The Song of the Volsungs

The Song of the Volsungs

After the Beowulf readalong, I went on quite the Anglo-Saxon/early medieval kick.  Beowulf mentioned Sigurd, so I wanted to read his story.  I read some little texts from the British Museum about the Lewis Chessmen and the Sutton Hoo helmet; those were great. Then I started the Venerable Bede's Ecclesiastical History, but I'm not finished with that yet; still about 100 pages to go there.  Anyway, for Sigurd's story I picked up this fancy new Penguin edition, featuring the 1990 translation by Jesse L. Byock.

The saga traces the history of the Volsung clan, starting with Sigi and going down through lots of murders and power struggles and incest (!) and people murdering their own children (!) until we get to Sigurd, who kills the dragon Fafnir.  Fafnir has not always been a dragon; he is the brother of Regin and was once human.  Regin gets Sigurd to agree to kill Fafnir by promising him the dragon's massive hoard of gold.
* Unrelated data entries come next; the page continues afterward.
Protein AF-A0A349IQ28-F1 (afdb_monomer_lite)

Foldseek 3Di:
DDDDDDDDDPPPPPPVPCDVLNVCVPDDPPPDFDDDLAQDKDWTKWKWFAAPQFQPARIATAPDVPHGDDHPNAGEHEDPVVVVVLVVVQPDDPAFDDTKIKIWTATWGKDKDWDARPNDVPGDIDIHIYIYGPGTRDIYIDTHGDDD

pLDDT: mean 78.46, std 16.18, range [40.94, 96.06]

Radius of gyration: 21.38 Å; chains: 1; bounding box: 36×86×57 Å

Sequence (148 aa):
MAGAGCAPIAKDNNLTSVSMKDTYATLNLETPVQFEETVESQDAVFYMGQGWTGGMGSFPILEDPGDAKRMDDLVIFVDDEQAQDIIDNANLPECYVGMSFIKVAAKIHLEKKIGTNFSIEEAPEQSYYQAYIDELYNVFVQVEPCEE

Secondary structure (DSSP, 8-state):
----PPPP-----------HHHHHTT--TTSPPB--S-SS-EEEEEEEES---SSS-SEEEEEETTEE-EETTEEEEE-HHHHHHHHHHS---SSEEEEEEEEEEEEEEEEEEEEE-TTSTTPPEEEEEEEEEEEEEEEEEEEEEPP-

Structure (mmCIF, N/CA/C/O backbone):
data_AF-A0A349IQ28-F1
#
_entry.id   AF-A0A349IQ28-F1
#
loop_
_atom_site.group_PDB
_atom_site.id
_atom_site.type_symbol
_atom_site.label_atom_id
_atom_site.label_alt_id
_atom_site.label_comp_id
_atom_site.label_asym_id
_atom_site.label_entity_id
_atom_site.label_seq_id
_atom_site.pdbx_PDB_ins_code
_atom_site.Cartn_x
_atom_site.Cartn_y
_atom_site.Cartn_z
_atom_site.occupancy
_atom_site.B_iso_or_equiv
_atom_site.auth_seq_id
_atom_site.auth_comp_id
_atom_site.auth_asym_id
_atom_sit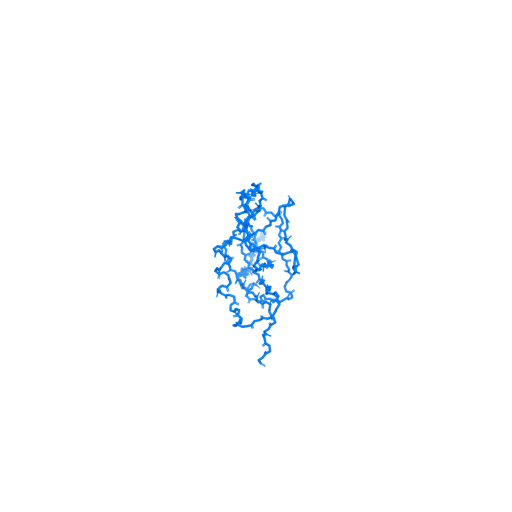e.auth_atom_id
_atom_site.pdbx_PDB_model_num
ATOM 1 N N . MET A 1 1 ? -13.276 -61.956 32.666 1.00 44.00 1 MET A N 1
ATOM 2 C CA . MET A 1 1 ? -13.869 -60.690 32.189 1.00 44.00 1 MET A CA 1
ATOM 3 C C . MET A 1 1 ? -12.719 -59.714 32.000 1.00 44.00 1 MET A C 1
ATOM 5 O O . MET A 1 1 ? -12.188 -59.234 32.989 1.00 44.00 1 MET A O 1
ATOM 9 N N . ALA A 1 2 ? -12.237 -59.556 30.767 1.00 40.94 2 ALA A N 1
ATOM 10 C CA . ALA A 1 2 ? -11.107 -58.689 30.439 1.00 40.94 2 ALA A CA 1
ATOM 11 C C . ALA A 1 2 ? -11.659 -57.378 29.867 1.00 40.94 2 ALA A C 1
ATOM 13 O O . ALA A 1 2 ? -12.354 -57.400 28.853 1.00 40.94 2 ALA A O 1
ATOM 14 N N . GLY A 1 3 ? -11.415 -56.265 30.559 1.00 42.62 3 GLY A N 1
ATOM 15 C CA . GLY A 1 3 ? -11.773 -54.930 30.089 1.00 42.62 3 GLY A CA 1
ATOM 16 C C . GLY A 1 3 ? -10.749 -54.455 29.065 1.00 42.62 3 GLY A C 1
ATOM 17 O O . GLY A 1 3 ? -9.574 -54.313 29.392 1.00 42.62 3 GLY A O 1
ATOM 18 N N . ALA A 1 4 ? -11.194 -54.241 27.829 1.00 45.88 4 ALA A N 1
ATOM 19 C CA . ALA A 1 4 ? -10.403 -53.594 26.794 1.00 45.88 4 ALA A CA 1
ATOM 20 C C . ALA A 1 4 ? -10.231 -52.109 27.149 1.00 45.88 4 ALA A C 1
ATOM 22 O O . ALA A 1 4 ? -11.205 -51.359 27.198 1.00 45.88 4 ALA A O 1
ATOM 23 N N . GLY A 1 5 ? -8.995 -51.700 27.434 1.00 42.41 5 GLY A N 1
ATOM 24 C CA . GLY A 1 5 ? -8.620 -50.296 27.558 1.00 42.41 5 GLY A CA 1
ATOM 25 C C . GLY A 1 5 ? -8.394 -49.697 26.173 1.00 42.41 5 GLY A C 1
ATOM 26 O O . GLY A 1 5 ? -7.518 -50.151 25.440 1.00 42.41 5 GLY A O 1
ATOM 27 N N . CYS A 1 6 ? -9.178 -48.684 25.811 1.00 47.22 6 CYS A N 1
ATOM 28 C CA . CYS A 1 6 ? -8.894 -47.846 24.653 1.00 47.22 6 CYS A CA 1
ATOM 29 C C . CYS A 1 6 ? -7.709 -46.932 24.987 1.00 47.22 6 CYS A C 1
ATOM 31 O O . CYS A 1 6 ? -7.803 -46.091 25.881 1.00 47.22 6 CYS A O 1
ATOM 33 N N . ALA A 1 7 ? -6.598 -47.096 24.271 1.00 52.53 7 ALA A N 1
ATOM 34 C CA . ALA A 1 7 ? -5.530 -46.107 24.250 1.00 52.53 7 ALA A CA 1
ATOM 35 C C . ALA A 1 7 ? -6.015 -44.849 23.500 1.00 52.53 7 ALA A C 1
ATOM 37 O O . ALA A 1 7 ? -6.701 -44.984 22.481 1.00 52.53 7 ALA A O 1
ATOM 38 N N . PRO A 1 8 ? -5.683 -43.631 23.959 1.00 50.47 8 PRO A N 1
ATOM 39 C CA . PRO A 1 8 ? -5.943 -42.435 23.177 1.00 50.47 8 PRO A CA 1
ATOM 40 C C . PRO A 1 8 ? -5.047 -42.443 21.934 1.00 50.47 8 PRO A C 1
ATOM 42 O O . PRO A 1 8 ? -3.826 -42.563 22.026 1.00 50.47 8 PRO A O 1
ATOM 45 N N . ILE A 1 9 ? -5.672 -42.312 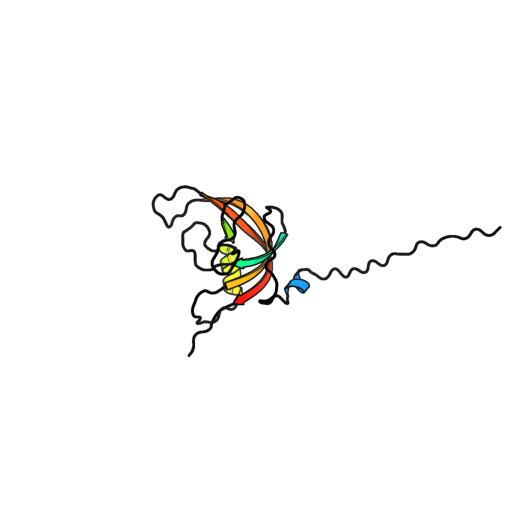20.766 1.00 50.97 9 ILE A N 1
ATOM 46 C CA . ILE A 1 9 ? -4.988 -42.005 19.512 1.00 50.97 9 ILE A CA 1
ATOM 47 C C . ILE A 1 9 ? -4.419 -40.595 19.679 1.00 50.97 9 ILE A C 1
ATOM 49 O O . ILE A 1 9 ? -5.171 -39.617 19.685 1.00 50.97 9 ILE A O 1
ATOM 53 N N . ALA A 1 10 ? -3.103 -40.493 19.862 1.00 44.47 10 ALA A N 1
ATOM 54 C CA . ALA A 1 10 ? -2.399 -39.234 19.702 1.00 44.47 10 ALA A CA 1
ATOM 55 C C . ALA A 1 10 ? -2.634 -38.773 18.258 1.00 44.47 10 ALA A C 1
ATOM 57 O O . ALA A 1 10 ? -2.215 -39.426 17.304 1.00 44.47 10 ALA A O 1
ATOM 58 N N . LYS A 1 11 ? -3.395 -37.689 18.096 1.00 41.44 11 LYS A N 1
ATOM 59 C CA . LYS A 1 11 ? -3.436 -36.961 16.834 1.00 41.44 11 LYS A CA 1
ATOM 60 C C . LYS A 1 11 ? -2.101 -36.246 16.716 1.00 41.44 11 LYS A C 1
ATOM 62 O O . LYS A 1 11 ? -1.930 -35.172 17.288 1.00 41.44 11 LYS A O 1
ATOM 67 N N . ASP A 1 12 ? -1.180 -36.849 15.980 1.00 44.50 12 ASP A N 1
ATOM 68 C CA . ASP A 1 12 ? -0.034 -36.145 15.423 1.00 44.50 12 ASP A CA 1
ATOM 69 C C . ASP A 1 12 ? -0.562 -35.130 14.401 1.00 44.50 12 ASP A C 1
ATOM 71 O O . ASP A 1 12 ? -0.575 -35.361 13.195 1.00 44.50 12 ASP A O 1
ATOM 75 N N . ASN A 1 13 ? -1.046 -33.987 14.890 1.00 44.38 13 ASN A N 1
ATOM 76 C CA . ASN A 1 13 ? -1.237 -32.798 14.072 1.00 44.38 13 ASN A CA 1
ATOM 77 C C . ASN A 1 13 ? 0.145 -32.190 13.825 1.00 44.38 13 ASN A C 1
ATOM 79 O O . ASN A 1 13 ? 0.465 -31.115 14.324 1.00 44.38 13 ASN A O 1
ATOM 83 N N . ASN A 1 14 ? 0.970 -32.885 13.045 1.00 41.25 14 ASN A N 1
ATOM 84 C CA . ASN A 1 14 ? 2.123 -32.277 12.402 1.00 41.25 14 ASN A CA 1
ATOM 85 C C . ASN A 1 14 ? 1.622 -31.470 11.194 1.00 41.25 14 ASN A C 1
ATOM 87 O O . ASN A 1 14 ? 1.910 -31.779 10.041 1.00 41.25 14 ASN A O 1
ATOM 91 N N . LEU A 1 15 ? 0.793 -30.459 11.472 1.00 41.56 15 LEU A N 1
ATOM 92 C CA . LEU A 1 15 ? 0.687 -29.299 10.606 1.00 41.56 15 LEU A CA 1
ATOM 93 C C . LEU A 1 15 ? 1.997 -28.553 10.817 1.00 41.56 15 LEU A C 1
ATOM 95 O O . LEU A 1 15 ? 2.118 -27.743 11.732 1.00 41.56 15 LEU A O 1
ATOM 99 N N . THR A 1 16 ? 2.999 -28.883 10.005 1.00 44.25 16 THR A N 1
ATOM 100 C CA . THR A 1 16 ? 4.097 -27.964 9.728 1.00 44.25 16 THR A CA 1
ATOM 101 C C . THR A 1 16 ? 3.462 -26.618 9.426 1.00 44.25 16 THR A C 1
ATOM 103 O O . THR A 1 16 ? 2.811 -26.459 8.394 1.00 44.25 16 THR A O 1
ATOM 106 N N . SER A 1 17 ? 3.581 -25.688 10.370 1.00 46.00 17 SER A N 1
ATOM 107 C CA . SER A 1 17 ? 3.277 -24.281 10.176 1.00 46.00 17 SER A CA 1
ATOM 108 C C . SER A 1 17 ? 4.244 -23.781 9.110 1.00 46.00 17 SER A C 1
ATOM 110 O O . SER A 1 17 ? 5.341 -23.324 9.427 1.00 46.00 17 SER A O 1
ATOM 112 N N . VAL A 1 18 ? 3.893 -23.982 7.840 1.00 48.91 18 VAL A N 1
ATOM 113 C CA . VAL A 1 18 ? 4.590 -23.336 6.735 1.00 48.91 18 VAL A CA 1
ATOM 114 C C . VAL A 1 18 ? 4.425 -21.850 7.001 1.00 48.91 18 VAL A C 1
ATOM 116 O O . VAL A 1 18 ? 3.301 -21.374 7.164 1.00 48.91 18 VAL A O 1
ATOM 119 N N . SER A 1 19 ? 5.541 -21.146 7.167 1.00 59.47 19 SER A N 1
ATOM 120 C CA . SER A 1 19 ? 5.491 -19.716 7.425 1.00 59.47 19 SER A CA 1
ATOM 121 C C . 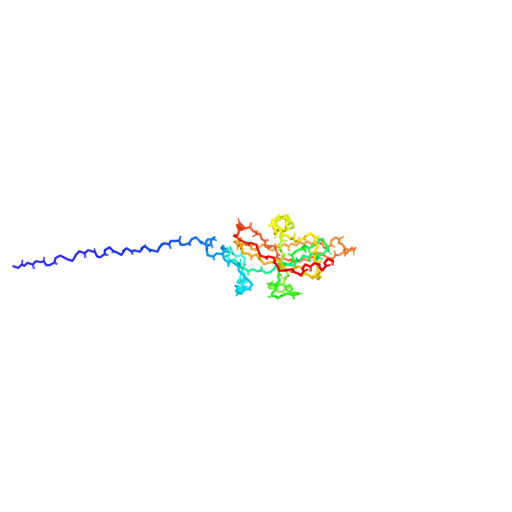SER A 1 19 ? 4.782 -19.048 6.248 1.00 59.47 19 SER A C 1
ATOM 123 O O . SER A 1 19 ? 5.057 -19.373 5.091 1.00 59.47 19 SER A O 1
ATOM 125 N N . MET A 1 20 ? 3.873 -18.108 6.513 1.00 60.47 20 MET A N 1
ATOM 126 C CA . MET A 1 20 ? 3.267 -17.284 5.455 1.00 60.47 20 MET A CA 1
ATOM 127 C C . MET A 1 20 ? 4.361 -16.622 4.606 1.00 60.47 20 MET A C 1
ATOM 129 O O . MET A 1 20 ? 4.265 -16.582 3.384 1.00 60.47 20 MET A O 1
ATOM 133 N N . LYS A 1 21 ? 5.478 -16.242 5.237 1.00 59.22 21 LYS A N 1
ATOM 134 C CA . LYS A 1 21 ? 6.677 -15.752 4.556 1.00 59.22 21 LYS A CA 1
ATOM 135 C C . LYS A 1 21 ? 7.240 -16.746 3.534 1.00 59.22 21 LYS A C 1
ATOM 137 O O . LYS A 1 21 ? 7.602 -16.335 2.439 1.00 59.22 21 LYS A O 1
ATOM 142 N N . ASP A 1 22 ? 7.261 -18.041 3.851 1.00 61.38 22 ASP A N 1
ATOM 143 C CA . ASP A 1 22 ? 7.712 -19.091 2.924 1.00 61.38 22 ASP A CA 1
ATOM 144 C C . ASP A 1 22 ? 6.692 -19.318 1.797 1.00 61.38 22 ASP A C 1
ATOM 146 O O . ASP A 1 22 ? 7.065 -19.623 0.666 1.00 61.38 22 ASP A O 1
ATOM 150 N N . THR A 1 23 ? 5.404 -19.118 2.092 1.00 63.28 23 THR A N 1
ATOM 151 C CA . THR A 1 23 ? 4.315 -19.209 1.108 1.00 63.28 23 THR A CA 1
ATOM 152 C C . THR A 1 23 ? 4.405 -18.072 0.083 1.00 63.28 23 THR A C 1
ATOM 154 O O . THR A 1 23 ? 4.292 -18.312 -1.119 1.00 63.28 23 THR A O 1
ATOM 157 N N . TYR A 1 24 ? 4.703 -16.848 0.531 1.00 64.38 24 TYR A N 1
ATOM 158 C CA . TYR A 1 24 ? 4.806 -15.658 -0.323 1.00 64.38 24 TYR A CA 1
ATOM 159 C C . TYR A 1 24 ? 6.217 -15.384 -0.865 1.00 64.38 24 TYR A C 1
ATOM 161 O O . TYR A 1 24 ? 6.384 -14.520 -1.726 1.00 64.38 24 TYR A O 1
ATOM 169 N N . ALA A 1 25 ? 7.231 -16.159 -0.467 1.00 60.38 25 ALA A N 1
ATOM 170 C CA . ALA A 1 25 ? 8.585 -16.081 -1.027 1.00 60.38 25 ALA A CA 1
ATOM 171 C C . ALA A 1 25 ? 8.635 -16.382 -2.539 1.00 60.38 25 ALA A C 1
ATOM 173 O O . ALA A 1 25 ? 9.589 -16.008 -3.216 1.00 60.38 25 ALA A O 1
ATOM 174 N N . THR A 1 26 ? 7.603 -17.040 -3.076 1.00 60.88 26 THR A N 1
ATOM 175 C CA . THR A 1 26 ? 7.479 -17.390 -4.502 1.00 60.88 26 THR A CA 1
ATOM 176 C C . THR A 1 26 ? 6.496 -16.500 -5.262 1.00 60.88 26 THR A C 1
ATOM 178 O O . THR A 1 26 ? 6.037 -16.883 -6.340 1.00 60.88 26 THR A O 1
ATOM 181 N N . LEU A 1 27 ? 6.174 -15.319 -4.710 1.00 67.00 27 LEU A N 1
ATOM 182 C CA . LEU A 1 27 ? 5.279 -14.362 -5.353 1.00 67.00 27 LEU A CA 1
ATOM 183 C C . LEU A 1 27 ? 5.687 -14.150 -6.810 1.00 67.00 27 LEU A C 1
ATOM 185 O O . LEU A 1 27 ? 6.842 -13.856 -7.121 1.00 67.00 27 LEU A O 1
ATOM 189 N N . ASN A 1 28 ? 4.715 -14.293 -7.697 1.00 68.75 28 ASN A N 1
ATOM 190 C CA . ASN A 1 28 ? 4.892 -14.050 -9.115 1.00 68.75 28 ASN A CA 1
ATOM 191 C C . ASN A 1 28 ? 3.703 -13.244 -9.654 1.00 68.75 28 ASN A C 1
ATOM 193 O O . ASN A 1 28 ? 2.737 -12.927 -8.945 1.00 68.75 28 ASN A O 1
ATOM 197 N N . LEU A 1 29 ? 3.765 -12.904 -10.939 1.00 64.69 29 LEU A N 1
ATOM 198 C CA . LEU A 1 29 ? 2.687 -12.176 -11.608 1.00 64.69 29 LEU A CA 1
ATOM 199 C C . LEU A 1 29 ? 1.348 -12.919 -11.552 1.00 64.69 29 LEU A C 1
ATOM 201 O O . LEU A 1 29 ? 0.313 -12.270 -11.457 1.00 64.69 29 LEU A O 1
ATOM 205 N N . GLU A 1 30 ? 1.368 -14.250 -11.516 1.00 73.88 30 GLU A N 1
ATOM 206 C CA . GLU A 1 30 ? 0.172 -15.098 -11.518 1.00 73.88 30 GLU A CA 1
ATOM 207 C C . GLU A 1 30 ? -0.491 -15.227 -10.140 1.00 73.88 30 GLU A C 1
ATOM 209 O O . GLU A 1 30 ? -1.641 -15.655 -10.057 1.00 73.88 30 GLU A O 1
ATOM 214 N N . THR A 1 31 ? 0.193 -14.849 -9.051 1.00 78.06 31 THR A N 1
ATOM 215 C CA . THR A 1 31 ? -0.410 -14.869 -7.710 1.00 78.06 31 THR A CA 1
ATOM 216 C C . THR A 1 31 ? -1.590 -13.893 -7.681 1.00 78.06 31 THR A C 1
ATOM 218 O O . THR A 1 31 ? -1.380 -12.707 -7.917 1.00 78.06 31 THR A O 1
ATOM 221 N N . PRO A 1 32 ? -2.829 -14.320 -7.412 1.00 81.56 32 PRO A N 1
ATOM 222 C CA . PRO A 1 32 ? -3.955 -13.396 -7.432 1.00 81.56 32 PRO A CA 1
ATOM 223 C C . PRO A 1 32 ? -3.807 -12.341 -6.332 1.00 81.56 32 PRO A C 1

This was a detail I really liked; the poet had a nicely realistic idea of what constituted a massive hoard of gold:
There Sigurd found an enormous store of gold, as well as the sword Hrotti.  He took from there the helm of terror, the golden coat of chain mail, and many other precious things.  He found so much gold that he expected it to be more than two or even three horses could carry.  He took all the gold and put it into two large chests...
I think movies have really distorted our ideas about treasure caves, hm?
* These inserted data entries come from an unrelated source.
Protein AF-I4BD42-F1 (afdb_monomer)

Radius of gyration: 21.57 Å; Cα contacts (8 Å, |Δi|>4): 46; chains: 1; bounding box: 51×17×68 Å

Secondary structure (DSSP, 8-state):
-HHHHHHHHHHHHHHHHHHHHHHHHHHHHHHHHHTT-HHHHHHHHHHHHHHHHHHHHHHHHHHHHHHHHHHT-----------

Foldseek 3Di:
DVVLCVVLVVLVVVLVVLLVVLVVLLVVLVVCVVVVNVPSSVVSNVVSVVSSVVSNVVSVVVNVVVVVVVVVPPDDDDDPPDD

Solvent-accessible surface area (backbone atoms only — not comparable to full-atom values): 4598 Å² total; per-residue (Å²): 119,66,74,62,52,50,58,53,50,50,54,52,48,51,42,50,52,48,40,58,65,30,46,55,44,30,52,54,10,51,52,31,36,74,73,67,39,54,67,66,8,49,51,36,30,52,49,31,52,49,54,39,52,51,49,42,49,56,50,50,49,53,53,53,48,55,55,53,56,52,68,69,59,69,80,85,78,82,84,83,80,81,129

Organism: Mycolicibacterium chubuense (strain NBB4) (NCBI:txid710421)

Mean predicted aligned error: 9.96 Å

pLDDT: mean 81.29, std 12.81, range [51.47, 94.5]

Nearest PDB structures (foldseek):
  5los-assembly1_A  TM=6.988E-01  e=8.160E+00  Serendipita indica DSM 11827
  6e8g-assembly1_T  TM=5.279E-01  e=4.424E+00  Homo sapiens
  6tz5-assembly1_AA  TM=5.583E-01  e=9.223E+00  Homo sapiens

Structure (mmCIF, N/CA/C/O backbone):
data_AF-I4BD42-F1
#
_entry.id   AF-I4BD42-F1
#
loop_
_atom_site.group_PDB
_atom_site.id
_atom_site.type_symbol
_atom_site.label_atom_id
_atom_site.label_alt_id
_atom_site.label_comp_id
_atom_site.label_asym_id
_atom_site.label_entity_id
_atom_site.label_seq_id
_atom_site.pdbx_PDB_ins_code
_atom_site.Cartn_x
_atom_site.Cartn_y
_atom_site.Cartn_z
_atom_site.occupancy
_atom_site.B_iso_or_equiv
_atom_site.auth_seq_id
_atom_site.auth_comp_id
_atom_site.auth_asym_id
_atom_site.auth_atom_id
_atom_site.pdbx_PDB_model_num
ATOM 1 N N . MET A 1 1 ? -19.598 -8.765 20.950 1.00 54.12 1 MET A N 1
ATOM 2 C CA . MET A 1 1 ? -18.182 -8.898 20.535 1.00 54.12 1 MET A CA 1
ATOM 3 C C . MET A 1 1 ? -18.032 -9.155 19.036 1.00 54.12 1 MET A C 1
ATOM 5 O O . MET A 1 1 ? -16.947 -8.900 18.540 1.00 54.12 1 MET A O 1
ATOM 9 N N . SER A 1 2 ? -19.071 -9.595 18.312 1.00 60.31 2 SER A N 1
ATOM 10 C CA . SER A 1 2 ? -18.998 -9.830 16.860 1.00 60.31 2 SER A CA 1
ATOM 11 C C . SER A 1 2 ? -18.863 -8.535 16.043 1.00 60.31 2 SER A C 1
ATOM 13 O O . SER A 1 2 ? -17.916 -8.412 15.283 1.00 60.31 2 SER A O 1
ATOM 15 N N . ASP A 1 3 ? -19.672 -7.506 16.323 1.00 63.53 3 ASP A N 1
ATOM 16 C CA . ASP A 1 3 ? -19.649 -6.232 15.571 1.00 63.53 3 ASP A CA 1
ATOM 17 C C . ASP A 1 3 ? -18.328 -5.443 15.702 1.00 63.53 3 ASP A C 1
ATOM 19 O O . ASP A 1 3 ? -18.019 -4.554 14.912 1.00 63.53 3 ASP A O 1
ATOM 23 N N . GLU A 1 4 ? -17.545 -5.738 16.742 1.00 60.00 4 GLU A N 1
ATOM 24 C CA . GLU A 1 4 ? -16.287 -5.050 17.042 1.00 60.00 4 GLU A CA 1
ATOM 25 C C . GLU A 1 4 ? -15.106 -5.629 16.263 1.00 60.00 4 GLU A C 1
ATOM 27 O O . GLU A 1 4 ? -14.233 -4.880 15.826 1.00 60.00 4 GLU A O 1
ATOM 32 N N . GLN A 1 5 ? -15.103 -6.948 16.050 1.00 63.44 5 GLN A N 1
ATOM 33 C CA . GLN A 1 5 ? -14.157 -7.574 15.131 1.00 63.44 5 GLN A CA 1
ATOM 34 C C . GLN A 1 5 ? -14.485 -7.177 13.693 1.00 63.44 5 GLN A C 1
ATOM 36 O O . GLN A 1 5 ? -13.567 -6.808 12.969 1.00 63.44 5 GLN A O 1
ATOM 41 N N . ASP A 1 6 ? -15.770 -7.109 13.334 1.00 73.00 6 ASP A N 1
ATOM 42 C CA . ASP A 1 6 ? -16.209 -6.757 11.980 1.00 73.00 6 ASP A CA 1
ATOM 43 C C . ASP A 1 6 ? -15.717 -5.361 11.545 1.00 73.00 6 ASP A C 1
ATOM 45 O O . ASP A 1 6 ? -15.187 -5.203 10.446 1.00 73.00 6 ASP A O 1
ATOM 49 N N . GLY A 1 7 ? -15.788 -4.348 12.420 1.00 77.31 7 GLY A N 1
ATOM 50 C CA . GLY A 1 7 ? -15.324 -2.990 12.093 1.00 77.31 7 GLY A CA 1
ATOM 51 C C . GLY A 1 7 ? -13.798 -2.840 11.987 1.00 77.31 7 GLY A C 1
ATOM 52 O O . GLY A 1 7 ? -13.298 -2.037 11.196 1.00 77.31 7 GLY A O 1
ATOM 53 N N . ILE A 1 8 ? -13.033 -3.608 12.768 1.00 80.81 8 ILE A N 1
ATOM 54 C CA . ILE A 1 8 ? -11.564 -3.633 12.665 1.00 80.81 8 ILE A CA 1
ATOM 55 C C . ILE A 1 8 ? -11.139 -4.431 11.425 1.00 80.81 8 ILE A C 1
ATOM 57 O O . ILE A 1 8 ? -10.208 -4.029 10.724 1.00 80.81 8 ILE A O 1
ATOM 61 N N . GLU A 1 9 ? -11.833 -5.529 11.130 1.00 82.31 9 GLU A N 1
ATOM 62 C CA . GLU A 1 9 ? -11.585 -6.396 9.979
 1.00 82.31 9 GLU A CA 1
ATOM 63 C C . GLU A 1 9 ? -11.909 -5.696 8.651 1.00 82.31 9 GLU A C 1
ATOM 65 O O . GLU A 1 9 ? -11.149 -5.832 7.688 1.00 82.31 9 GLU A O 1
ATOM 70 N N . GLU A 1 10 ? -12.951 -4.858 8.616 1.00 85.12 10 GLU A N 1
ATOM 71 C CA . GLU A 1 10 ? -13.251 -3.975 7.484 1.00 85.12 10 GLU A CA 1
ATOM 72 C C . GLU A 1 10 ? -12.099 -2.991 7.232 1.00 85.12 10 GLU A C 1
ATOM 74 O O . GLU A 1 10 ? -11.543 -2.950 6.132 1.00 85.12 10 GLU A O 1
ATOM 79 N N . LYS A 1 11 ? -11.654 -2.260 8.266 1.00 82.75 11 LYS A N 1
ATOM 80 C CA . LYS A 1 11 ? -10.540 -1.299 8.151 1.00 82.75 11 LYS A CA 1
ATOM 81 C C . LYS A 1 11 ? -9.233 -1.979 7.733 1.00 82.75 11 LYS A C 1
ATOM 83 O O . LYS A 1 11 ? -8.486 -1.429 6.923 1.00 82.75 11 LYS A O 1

After this, Sigurd meets Brynhild, a warrior maiden who he promises to marry.  But things get complicated; Sigurd marries Gudrun after she gives him a potion that makes him forget Brynhild, and after that everything just goes tragically wrong.  Although, interestingly, Attila the Hun shows up as King Atli Buðlason.

Great stuff.  I should find some more Icelandic sagas to read.